Les assureurs-vie taïwanais et le fonds d’investissement pour les pensions du gouvernement japonais (GPIF) ressemblent à des organisations endormies, loin d’être du genre à jouer un rôle sur les marchés internationaux. Mais au cours de la dernière décennie, ils sont devenus de vastes institutions. Ils s’occupent maintenant de trésors d’actifs étrangers aussi importants que les réserves nationales de change (voir graphique). Au milieu de cette année, le GPIF détenait à lui seul plus de 700 milliards de dollars d’obligations et d’actions étrangères.
Alors que le dollar s’apprécie, les décideurs se tournent vers ces actifs étrangers avec convoitise. Le billet vert est en hausse de 16% en 2022 contre un panier de devises. En dehors de l’Amérique, la dépréciation augmente les coûts d’importation. Le Japon et la Corée du Sud ont suivi la voie conventionnelle de la vente de leurs propres réserves de change pour consolider leurs devises. Les responsables japonais ne précisent pas quand ils le feront, mais un raffermissement soudain du yen le 21 octobre a donné des signes révélateurs d’intervention. Les analystes estiment que 5,5 milliards de yens (37 milliards de dollars) ont été dépensés pour de telles manœuvres ce mois-ci.
Les institutions financières nationales seront-elles enrôlées dans la lutte ? La Chine n’hésite pas à le faire. Il modifie les exigences en matière de réserves de change imposées aux banques commerciales pour gérer le yuan, et des prêteurs majoritairement détenus par l’État interviennent parfois au nom de la banque centrale. Les choses ne sont pas si faciles dans les pays avec des comptes de capital plus ouverts et des gouvernements moins autoritaires.
Au début des années 2000, la dernière fois que le dollar était aussi fort, la question de l’intervention des institutions financières ne se posait pas, tout simplement parce que les fonds étaient beaucoup moins importants. Pas plus tard qu’en 2010, le fonds de pension de la Corée du Sud représentait un tiers de sa taille actuelle. Depuis lors, les populations ont vieilli et recherché des rendements plus élevés, et les portefeuilles ont explosé. Les ventes de devises nationales par les entreprises pour acheter des actifs étrangers ont maintenu la faiblesse du yen, du won et du dollar taïwanais, ce qui était bienvenu jusqu’à récemment.
Le niveau d’influence que les fonctionnaires peuvent exercer sur les institutions varie. La Banque de Corée et le fonds de pension du pays ont conclu le mois dernier un accord d’échange de devises de 10 milliards de dollars. Le fonds a accepté d’emprunter des dollars à la banque centrale en échange de won, plutôt que de vendre la devise sur le marché libre, soulageant une source potentielle de pression sur sa valeur marchande.

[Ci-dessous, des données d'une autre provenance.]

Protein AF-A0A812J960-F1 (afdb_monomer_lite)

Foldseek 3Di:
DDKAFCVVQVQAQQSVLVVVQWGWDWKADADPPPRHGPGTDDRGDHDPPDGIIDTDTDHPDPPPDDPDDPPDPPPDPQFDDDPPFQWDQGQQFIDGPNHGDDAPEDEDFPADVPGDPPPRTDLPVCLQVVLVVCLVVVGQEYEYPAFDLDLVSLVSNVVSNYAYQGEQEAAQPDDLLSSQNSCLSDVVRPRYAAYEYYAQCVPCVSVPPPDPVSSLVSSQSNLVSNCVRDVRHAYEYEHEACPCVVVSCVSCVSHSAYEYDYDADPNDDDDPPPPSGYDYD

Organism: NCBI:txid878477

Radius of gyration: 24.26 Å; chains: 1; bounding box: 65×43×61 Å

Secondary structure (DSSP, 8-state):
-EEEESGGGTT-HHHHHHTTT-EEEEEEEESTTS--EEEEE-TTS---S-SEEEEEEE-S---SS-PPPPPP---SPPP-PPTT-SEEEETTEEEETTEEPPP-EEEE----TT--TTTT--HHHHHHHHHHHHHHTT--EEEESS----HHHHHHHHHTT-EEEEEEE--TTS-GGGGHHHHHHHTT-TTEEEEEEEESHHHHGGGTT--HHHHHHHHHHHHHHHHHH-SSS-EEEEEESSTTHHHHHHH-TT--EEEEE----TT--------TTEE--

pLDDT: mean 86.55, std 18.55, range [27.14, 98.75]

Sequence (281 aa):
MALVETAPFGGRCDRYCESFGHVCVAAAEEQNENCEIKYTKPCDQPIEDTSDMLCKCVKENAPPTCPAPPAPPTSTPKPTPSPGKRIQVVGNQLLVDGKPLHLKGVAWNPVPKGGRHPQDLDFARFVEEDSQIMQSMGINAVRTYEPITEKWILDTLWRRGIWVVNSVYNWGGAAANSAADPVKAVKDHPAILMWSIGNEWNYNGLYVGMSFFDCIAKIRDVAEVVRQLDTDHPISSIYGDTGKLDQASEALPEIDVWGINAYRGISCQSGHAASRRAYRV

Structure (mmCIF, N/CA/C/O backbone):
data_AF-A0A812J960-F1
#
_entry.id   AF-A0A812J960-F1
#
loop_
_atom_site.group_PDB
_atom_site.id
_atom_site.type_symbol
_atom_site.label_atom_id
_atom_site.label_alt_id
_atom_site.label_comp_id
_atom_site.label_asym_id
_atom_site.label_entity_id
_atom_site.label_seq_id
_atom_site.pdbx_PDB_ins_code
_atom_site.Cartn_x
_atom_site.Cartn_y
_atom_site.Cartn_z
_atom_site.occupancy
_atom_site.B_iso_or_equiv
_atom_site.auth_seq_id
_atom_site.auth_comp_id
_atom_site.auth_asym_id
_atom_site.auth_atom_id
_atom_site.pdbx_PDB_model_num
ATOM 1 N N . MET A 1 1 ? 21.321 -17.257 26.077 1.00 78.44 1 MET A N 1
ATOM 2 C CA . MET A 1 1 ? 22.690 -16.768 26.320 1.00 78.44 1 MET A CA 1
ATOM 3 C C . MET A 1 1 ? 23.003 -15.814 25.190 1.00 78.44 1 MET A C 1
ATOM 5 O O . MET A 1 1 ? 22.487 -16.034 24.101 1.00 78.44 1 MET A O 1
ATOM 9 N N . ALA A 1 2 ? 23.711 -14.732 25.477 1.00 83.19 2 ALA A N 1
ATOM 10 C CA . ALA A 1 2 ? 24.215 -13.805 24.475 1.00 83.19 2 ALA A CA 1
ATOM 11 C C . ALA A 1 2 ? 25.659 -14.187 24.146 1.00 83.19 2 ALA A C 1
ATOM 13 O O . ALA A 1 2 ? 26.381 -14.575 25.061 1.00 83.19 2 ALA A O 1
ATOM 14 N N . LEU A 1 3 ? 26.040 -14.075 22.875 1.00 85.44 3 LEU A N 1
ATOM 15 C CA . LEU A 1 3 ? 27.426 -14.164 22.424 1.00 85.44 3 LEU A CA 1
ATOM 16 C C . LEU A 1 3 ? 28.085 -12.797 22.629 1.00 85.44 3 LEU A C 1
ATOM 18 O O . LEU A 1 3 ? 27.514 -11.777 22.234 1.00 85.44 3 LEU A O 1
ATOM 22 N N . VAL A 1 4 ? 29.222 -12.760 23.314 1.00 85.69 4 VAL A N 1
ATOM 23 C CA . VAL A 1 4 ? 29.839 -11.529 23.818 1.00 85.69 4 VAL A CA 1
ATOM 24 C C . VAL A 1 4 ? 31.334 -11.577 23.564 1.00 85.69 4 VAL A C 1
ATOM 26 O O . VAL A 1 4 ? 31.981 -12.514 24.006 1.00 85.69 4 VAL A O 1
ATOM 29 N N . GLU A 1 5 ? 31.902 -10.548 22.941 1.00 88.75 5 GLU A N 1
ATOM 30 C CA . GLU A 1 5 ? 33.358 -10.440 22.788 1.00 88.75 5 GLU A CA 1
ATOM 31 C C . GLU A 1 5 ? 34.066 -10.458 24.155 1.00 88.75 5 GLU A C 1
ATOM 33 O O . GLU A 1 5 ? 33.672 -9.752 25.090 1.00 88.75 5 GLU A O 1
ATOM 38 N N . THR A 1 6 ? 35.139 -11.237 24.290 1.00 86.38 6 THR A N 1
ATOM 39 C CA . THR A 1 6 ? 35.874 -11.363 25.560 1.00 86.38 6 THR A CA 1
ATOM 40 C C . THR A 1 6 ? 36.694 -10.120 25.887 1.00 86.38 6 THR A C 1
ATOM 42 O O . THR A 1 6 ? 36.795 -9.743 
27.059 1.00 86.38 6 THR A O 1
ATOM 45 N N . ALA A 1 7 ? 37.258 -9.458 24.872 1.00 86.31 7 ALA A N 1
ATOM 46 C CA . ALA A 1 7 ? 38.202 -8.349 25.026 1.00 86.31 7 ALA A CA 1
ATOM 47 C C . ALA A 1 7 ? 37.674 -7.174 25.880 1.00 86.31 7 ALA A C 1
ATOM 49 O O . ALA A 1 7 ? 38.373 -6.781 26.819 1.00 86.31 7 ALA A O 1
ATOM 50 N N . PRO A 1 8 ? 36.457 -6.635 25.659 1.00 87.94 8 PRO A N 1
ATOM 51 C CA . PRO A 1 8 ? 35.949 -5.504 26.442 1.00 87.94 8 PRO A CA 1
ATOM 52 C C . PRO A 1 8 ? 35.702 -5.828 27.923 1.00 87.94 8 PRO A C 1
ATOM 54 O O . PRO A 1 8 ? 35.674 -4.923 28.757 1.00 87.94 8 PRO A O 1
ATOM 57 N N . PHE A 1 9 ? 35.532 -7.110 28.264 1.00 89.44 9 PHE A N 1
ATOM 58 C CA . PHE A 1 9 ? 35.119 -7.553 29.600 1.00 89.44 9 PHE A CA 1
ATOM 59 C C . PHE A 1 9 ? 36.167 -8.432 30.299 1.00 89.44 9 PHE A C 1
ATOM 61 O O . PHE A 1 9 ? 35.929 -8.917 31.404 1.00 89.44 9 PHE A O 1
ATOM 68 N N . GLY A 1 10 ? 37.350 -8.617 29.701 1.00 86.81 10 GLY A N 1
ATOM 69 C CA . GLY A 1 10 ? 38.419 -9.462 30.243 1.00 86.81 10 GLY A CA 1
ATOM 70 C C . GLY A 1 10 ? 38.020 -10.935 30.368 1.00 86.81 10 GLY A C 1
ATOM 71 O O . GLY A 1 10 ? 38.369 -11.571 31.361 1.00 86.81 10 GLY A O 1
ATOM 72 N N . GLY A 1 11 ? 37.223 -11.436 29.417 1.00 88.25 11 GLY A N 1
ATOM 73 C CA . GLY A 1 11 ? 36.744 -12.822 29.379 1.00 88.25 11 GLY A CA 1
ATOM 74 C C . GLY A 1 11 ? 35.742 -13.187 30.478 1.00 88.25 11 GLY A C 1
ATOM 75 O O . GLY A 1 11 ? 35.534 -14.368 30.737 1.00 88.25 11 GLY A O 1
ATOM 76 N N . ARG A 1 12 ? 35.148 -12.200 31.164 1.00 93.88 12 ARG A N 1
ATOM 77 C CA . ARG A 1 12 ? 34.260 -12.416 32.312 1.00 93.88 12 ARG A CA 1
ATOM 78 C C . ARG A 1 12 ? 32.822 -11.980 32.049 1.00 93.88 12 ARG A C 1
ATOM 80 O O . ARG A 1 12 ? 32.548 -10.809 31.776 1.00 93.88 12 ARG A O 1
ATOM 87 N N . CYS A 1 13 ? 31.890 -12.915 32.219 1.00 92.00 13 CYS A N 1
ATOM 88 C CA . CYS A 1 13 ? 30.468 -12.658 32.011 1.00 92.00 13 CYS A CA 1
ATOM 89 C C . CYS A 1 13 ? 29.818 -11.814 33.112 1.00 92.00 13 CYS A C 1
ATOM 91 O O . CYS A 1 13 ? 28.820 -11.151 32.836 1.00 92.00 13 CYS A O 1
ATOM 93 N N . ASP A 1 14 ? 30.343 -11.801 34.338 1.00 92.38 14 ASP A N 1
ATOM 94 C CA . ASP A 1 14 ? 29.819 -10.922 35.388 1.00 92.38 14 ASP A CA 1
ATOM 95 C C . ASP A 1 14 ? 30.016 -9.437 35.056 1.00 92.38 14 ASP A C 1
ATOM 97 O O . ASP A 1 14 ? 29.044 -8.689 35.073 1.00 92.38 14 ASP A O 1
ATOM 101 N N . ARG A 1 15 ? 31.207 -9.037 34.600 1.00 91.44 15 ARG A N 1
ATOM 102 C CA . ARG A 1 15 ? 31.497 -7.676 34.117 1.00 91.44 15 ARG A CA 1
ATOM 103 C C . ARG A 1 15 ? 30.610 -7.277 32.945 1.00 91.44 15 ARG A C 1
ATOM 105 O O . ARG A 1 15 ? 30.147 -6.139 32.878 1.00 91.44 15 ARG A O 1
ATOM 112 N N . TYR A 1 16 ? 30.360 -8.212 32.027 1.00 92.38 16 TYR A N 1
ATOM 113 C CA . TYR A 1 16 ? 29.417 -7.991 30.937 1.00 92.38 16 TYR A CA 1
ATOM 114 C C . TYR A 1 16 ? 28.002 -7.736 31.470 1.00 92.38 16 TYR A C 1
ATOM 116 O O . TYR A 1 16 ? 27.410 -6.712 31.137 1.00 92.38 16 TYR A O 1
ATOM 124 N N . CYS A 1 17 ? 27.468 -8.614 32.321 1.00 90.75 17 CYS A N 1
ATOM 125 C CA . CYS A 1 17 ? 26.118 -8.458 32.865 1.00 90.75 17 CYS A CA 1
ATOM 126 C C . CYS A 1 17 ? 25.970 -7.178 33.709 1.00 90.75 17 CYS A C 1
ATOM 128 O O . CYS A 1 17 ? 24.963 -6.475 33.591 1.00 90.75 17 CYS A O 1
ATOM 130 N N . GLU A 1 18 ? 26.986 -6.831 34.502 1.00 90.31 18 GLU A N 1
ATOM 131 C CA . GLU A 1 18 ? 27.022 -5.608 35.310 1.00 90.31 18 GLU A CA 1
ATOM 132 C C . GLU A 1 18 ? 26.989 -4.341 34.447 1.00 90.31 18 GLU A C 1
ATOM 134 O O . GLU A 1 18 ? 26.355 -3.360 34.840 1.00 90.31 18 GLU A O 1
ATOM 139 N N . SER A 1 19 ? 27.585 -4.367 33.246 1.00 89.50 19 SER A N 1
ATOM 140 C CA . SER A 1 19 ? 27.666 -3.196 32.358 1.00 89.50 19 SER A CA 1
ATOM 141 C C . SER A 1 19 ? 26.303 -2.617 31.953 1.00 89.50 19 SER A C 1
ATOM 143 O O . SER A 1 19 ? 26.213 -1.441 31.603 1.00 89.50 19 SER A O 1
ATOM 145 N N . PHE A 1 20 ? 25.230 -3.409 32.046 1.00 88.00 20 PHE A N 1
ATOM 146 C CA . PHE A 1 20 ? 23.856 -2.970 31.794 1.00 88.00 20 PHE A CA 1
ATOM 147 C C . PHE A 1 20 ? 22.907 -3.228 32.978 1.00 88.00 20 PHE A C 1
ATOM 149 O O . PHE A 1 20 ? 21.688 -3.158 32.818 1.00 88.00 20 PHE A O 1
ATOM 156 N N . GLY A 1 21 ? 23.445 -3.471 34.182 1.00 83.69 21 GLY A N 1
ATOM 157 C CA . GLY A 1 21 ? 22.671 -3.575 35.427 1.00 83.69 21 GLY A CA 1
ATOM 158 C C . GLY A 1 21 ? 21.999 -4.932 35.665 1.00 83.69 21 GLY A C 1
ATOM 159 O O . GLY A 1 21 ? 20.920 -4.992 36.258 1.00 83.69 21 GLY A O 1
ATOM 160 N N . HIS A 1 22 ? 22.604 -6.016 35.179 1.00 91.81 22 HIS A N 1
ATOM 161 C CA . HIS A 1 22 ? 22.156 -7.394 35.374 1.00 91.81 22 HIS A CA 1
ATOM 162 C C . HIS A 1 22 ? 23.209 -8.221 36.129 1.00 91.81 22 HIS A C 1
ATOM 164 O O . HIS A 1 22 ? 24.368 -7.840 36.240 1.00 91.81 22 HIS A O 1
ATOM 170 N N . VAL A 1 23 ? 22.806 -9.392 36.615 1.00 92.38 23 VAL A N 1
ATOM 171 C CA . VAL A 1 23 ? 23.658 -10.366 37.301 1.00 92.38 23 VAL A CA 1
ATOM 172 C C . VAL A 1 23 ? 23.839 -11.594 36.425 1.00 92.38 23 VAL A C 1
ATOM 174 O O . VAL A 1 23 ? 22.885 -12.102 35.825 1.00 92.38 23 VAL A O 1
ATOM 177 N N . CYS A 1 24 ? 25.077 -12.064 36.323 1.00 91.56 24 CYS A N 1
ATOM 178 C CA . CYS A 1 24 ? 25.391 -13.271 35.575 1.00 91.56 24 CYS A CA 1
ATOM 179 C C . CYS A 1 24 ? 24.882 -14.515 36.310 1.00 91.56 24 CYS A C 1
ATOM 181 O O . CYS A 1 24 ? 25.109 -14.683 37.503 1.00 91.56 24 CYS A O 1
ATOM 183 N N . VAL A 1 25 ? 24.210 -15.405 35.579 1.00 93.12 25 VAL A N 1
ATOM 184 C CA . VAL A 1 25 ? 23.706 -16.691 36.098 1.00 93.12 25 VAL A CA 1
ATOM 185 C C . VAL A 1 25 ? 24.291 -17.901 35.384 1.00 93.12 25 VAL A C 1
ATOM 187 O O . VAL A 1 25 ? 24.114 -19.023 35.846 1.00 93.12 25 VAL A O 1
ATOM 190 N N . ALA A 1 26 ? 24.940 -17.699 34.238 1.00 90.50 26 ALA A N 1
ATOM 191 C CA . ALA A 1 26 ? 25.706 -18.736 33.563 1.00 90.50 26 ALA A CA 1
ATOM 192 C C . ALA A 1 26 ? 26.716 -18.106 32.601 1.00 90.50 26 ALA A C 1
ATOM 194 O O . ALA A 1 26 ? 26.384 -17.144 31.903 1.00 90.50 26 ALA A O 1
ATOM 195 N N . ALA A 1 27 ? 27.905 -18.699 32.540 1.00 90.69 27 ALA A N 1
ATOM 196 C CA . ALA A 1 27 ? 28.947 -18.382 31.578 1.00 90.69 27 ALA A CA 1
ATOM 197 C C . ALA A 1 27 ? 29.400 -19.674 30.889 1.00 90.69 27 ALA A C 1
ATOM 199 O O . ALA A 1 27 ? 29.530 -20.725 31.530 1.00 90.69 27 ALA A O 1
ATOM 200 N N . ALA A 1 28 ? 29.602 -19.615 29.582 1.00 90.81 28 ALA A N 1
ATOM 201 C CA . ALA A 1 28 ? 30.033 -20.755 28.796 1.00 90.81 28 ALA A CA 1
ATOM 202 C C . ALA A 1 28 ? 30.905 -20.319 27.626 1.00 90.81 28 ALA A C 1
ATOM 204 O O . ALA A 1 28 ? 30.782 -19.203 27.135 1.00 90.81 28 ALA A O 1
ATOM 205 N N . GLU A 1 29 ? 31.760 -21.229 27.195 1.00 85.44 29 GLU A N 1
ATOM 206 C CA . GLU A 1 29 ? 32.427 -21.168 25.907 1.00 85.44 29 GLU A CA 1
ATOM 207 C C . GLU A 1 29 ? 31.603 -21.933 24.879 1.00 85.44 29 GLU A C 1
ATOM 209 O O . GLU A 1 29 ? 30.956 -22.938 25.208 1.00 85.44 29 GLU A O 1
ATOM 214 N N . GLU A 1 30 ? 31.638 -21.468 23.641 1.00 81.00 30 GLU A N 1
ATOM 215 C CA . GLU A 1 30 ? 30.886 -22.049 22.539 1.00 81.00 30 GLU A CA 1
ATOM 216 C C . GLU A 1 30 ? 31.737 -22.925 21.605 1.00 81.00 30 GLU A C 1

Les assureurs-vie taïwanais, contrairement au fonds de pension sud-coréen, sont des entreprises privées. Même ainsi, ils peuvent être poussés dans la bonne direction. La banque centrale de Taïwan autorise désormais les assureurs-vie à transférer entre 100 et 150 millions de dollars par jour dans le pays, selon Reuters, une agence de presse. Lorsque la monnaie locale était plus forte, la banque centrale avait été réticente à autoriser de tels transferts.
Le GPIF du Japon n’a pas été recruté pour lutter contre l’affaiblissement du yen, mais cela n’a pas empêché les spéculations selon lesquelles il pourrait éventuellement l’être. Le fonds pourrait couvrir une plus grande partie de ses actifs en yen, ce qui pourrait avoir pour effet de renforcer la devise, explique Brad Setser du Council on Foreign Relations, un groupe de réflexion. « Pour des raisons de gestion financière pure, la question se pose de savoir si le gpif devrait détenir une part aussi importante de ses avoirs en devises étrangères sur une base non couverte », ajoute-t-il.
Bien que le dollar ait un peu dérapé ces derniers jours, cela ne change pas la donne pour les responsables asiatiques, qui ont toujours affaire à des devises bien plus faibles qu’ils ne le souhaiteraient. Ils continueront probablement à intervenir. Et ils peuvent être tentés de faire jouer des atouts extérieurs.